Donde nace el Azahar: Hijos de la luna


Blas J. Muñoz. Cayó una noche más, mientras el Domingo de Pasión se ayudaba al final de aquella penúltima semana de Cuaresma. La noche, con su soledad perseguida, no solo le traía recuerdos, sino certezas que lo alertaban y confundían sus sentidos hasta el amanecer. Como si la luz del amanecer limpiara cuerpo y alma, alejando la dualidad platónica del ser humano.

Se asomó a la ventana para dejarse querer por el aire frío a esas horas de la madrugada. Pasaba los días cansado, pero llegada la hora le resultaba imposible conciliar el sueño. Repasó todo lo que dejaron atrás los años, aquéllo que alguna vez pareció inamovible y que ahora, simplemente, formaba parte de una distancia emocional insalvable, a excepción de un reducido número de cosas que sí extrañaba, cada vez con más persistencia.

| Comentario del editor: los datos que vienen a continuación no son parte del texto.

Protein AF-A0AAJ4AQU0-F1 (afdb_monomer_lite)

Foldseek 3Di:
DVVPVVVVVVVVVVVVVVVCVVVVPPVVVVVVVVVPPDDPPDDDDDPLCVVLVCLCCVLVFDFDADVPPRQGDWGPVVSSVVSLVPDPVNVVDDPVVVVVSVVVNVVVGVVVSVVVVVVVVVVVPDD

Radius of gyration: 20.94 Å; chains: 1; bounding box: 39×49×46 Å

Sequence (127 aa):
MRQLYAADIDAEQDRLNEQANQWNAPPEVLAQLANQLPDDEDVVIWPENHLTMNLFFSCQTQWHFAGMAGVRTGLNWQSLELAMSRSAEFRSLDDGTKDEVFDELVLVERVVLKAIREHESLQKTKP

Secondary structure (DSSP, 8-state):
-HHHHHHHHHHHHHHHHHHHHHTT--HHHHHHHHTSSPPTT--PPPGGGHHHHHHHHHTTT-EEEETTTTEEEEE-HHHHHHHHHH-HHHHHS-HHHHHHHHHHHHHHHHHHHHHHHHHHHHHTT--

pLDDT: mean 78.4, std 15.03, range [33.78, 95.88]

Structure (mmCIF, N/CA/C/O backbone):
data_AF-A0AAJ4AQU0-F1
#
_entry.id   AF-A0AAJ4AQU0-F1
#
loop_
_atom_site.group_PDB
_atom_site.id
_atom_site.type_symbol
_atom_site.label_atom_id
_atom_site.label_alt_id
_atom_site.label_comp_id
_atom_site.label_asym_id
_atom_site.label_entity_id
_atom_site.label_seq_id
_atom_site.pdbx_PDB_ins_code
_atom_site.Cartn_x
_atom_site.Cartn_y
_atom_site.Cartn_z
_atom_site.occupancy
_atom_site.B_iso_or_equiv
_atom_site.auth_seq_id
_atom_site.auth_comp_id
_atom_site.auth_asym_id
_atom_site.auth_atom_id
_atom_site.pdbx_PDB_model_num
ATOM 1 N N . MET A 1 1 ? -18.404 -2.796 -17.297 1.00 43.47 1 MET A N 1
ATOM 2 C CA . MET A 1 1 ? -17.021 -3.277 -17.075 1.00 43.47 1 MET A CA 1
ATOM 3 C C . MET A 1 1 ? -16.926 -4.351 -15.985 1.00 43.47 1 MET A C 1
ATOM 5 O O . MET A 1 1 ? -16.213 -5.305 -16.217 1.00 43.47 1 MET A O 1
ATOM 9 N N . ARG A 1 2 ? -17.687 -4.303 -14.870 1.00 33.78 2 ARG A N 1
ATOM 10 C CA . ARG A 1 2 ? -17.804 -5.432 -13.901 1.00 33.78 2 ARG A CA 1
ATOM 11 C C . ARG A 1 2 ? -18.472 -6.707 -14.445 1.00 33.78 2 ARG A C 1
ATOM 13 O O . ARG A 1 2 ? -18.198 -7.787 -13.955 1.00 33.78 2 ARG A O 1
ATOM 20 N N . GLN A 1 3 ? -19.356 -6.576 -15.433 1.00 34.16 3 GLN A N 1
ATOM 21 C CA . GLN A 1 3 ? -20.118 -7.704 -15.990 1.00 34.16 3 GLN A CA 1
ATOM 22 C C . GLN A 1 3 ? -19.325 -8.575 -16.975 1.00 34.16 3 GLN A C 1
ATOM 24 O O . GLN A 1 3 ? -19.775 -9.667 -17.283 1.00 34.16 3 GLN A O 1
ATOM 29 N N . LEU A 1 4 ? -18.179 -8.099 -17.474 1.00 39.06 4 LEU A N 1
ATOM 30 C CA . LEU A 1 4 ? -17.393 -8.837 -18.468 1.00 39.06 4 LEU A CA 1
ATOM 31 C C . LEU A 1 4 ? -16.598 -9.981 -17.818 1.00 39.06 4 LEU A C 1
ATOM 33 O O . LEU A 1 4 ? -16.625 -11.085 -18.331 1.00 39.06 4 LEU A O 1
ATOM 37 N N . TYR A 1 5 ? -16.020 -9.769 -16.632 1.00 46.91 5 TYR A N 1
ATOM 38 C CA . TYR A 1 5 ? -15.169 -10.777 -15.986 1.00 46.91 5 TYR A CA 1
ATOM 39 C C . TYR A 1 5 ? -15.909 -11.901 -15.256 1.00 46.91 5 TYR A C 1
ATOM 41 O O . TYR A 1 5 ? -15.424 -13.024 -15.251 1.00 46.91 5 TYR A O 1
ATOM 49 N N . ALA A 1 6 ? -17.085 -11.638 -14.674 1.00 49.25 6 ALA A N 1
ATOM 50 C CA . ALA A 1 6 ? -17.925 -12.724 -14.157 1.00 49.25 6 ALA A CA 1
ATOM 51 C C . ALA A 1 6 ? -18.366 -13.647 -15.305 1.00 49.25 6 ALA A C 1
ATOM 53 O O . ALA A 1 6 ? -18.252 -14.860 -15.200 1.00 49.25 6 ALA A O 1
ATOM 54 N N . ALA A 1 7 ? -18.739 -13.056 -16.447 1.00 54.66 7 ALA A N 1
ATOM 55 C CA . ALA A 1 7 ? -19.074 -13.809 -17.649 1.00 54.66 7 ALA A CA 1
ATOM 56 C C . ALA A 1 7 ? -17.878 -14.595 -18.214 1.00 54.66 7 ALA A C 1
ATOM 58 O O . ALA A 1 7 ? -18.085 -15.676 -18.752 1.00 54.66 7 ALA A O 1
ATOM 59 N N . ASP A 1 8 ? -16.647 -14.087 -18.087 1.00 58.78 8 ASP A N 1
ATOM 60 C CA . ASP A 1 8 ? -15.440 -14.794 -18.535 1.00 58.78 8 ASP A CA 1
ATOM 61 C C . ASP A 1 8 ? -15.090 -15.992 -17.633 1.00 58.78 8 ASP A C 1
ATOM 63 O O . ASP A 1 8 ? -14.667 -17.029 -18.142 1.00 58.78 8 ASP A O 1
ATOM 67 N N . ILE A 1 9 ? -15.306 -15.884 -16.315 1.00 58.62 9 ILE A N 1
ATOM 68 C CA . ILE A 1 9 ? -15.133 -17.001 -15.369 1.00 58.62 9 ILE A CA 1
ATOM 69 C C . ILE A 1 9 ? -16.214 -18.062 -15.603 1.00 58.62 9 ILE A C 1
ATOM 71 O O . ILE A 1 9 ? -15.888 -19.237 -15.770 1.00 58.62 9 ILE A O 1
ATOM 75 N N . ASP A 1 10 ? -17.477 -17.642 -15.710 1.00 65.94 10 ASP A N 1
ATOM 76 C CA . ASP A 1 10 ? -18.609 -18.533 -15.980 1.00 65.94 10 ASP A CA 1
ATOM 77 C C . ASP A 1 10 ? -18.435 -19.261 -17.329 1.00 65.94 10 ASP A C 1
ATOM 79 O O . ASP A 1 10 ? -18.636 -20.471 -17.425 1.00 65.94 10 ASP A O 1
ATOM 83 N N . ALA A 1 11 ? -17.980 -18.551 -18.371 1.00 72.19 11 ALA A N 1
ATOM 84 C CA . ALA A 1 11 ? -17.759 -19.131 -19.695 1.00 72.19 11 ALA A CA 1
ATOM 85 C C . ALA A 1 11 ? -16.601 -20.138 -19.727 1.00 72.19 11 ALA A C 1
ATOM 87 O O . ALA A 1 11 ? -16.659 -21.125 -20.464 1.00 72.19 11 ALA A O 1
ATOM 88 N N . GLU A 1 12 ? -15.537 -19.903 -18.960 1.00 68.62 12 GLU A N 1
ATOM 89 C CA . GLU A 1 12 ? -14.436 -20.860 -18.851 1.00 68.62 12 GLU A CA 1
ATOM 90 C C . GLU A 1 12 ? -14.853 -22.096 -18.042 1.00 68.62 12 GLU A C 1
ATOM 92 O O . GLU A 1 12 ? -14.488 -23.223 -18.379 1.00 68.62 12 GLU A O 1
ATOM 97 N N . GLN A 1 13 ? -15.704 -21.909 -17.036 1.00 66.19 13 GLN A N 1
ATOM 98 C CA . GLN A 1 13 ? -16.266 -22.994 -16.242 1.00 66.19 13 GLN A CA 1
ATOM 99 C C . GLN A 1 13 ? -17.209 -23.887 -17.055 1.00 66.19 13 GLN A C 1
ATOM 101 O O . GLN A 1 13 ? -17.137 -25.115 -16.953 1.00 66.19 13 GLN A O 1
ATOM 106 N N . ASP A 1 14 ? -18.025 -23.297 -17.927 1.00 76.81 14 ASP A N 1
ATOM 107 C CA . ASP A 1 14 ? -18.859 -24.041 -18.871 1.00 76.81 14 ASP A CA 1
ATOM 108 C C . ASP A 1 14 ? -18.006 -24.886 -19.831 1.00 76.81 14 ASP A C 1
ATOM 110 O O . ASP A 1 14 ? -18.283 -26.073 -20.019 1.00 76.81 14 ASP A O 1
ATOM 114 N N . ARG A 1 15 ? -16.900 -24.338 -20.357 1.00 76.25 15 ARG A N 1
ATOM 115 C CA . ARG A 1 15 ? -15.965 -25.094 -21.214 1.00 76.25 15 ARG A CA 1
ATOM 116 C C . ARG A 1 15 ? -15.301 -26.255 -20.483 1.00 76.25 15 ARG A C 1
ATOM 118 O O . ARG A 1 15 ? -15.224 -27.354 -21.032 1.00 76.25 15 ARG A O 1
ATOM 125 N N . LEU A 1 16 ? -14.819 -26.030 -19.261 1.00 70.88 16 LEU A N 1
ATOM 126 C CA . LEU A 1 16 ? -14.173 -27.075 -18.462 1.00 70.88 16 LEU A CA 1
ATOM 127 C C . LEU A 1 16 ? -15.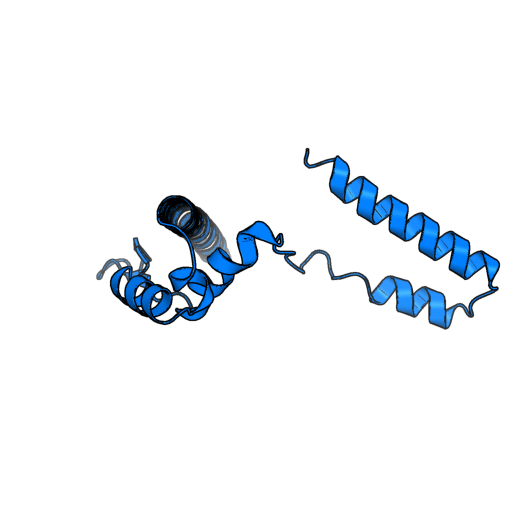158 -28.203 -18.125 1.00 70.88 16 LEU A C 1
ATOM 129 O O . LEU A 1 16 ? -14.800 -29.379 -18.216 1.00 70.88 16 LEU A O 1
ATOM 133 N N . ASN A 1 17 ? -16.414 -27.863 -17.822 1.00 72.75 17 ASN A N 1
ATOM 134 C CA . ASN A 1 17 ? -17.481 -28.836 -17.590 1.00 72.75 17 ASN A CA 1
ATOM 135 C C . ASN A 1 17 ? -17.842 -29.617 -18.862 1.00 72.75 17 ASN A C 1
ATOM 137 O O . ASN A 1 17 ? -17.996 -30.840 -18.813 1.00 72.75 17 ASN A O 1
ATOM 141 N N . GLU A 1 18 ? -17.945 -28.950 -20.015 1.00 79.12 18 GLU A N 1
ATOM 142 C CA . GLU A 1 18 ? -18.169 -29.607 -21.308 1.00 79.12 18 GLU A CA 1
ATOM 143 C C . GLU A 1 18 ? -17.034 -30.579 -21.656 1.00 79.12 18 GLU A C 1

Se recordó limpiando plata. No pudo evitar una sonrisa nostálgica que se agranda al recordar la oscuridad de aquellas parihuelas. El cuello se iba calentando y las levantás lo elevaban al cielo. Creyó que nunca se acabaría y se acabó. Creyó que todo era inamovible y se movió. Creyó que los días eran infinitos e iguales y resultaron distintos. Creyó en quien no debió creer y dejó atrás a alguno que no debió.

Los pensamientos le aprisionaban la cabeza y una sola imagen le rondaba los sentidos confusos. Se la guardó para sí como tantas veces y se descubrió añorando el zanco derecho que tantas veces lo puso a prueba de sí mismo. Pronto amanecerá y todo se habrá ido -se dijo-. Sabía que regresaría a la noche siguiente, en el cuarto exacto de la Luna. Allí no había hierba desde donde mirarla ni poema de Lorca que presentase un pregón. Pero la volvería a mirar, a expensas de una Semana Santa que afrontaba con una incertidumbre nunca imaginada.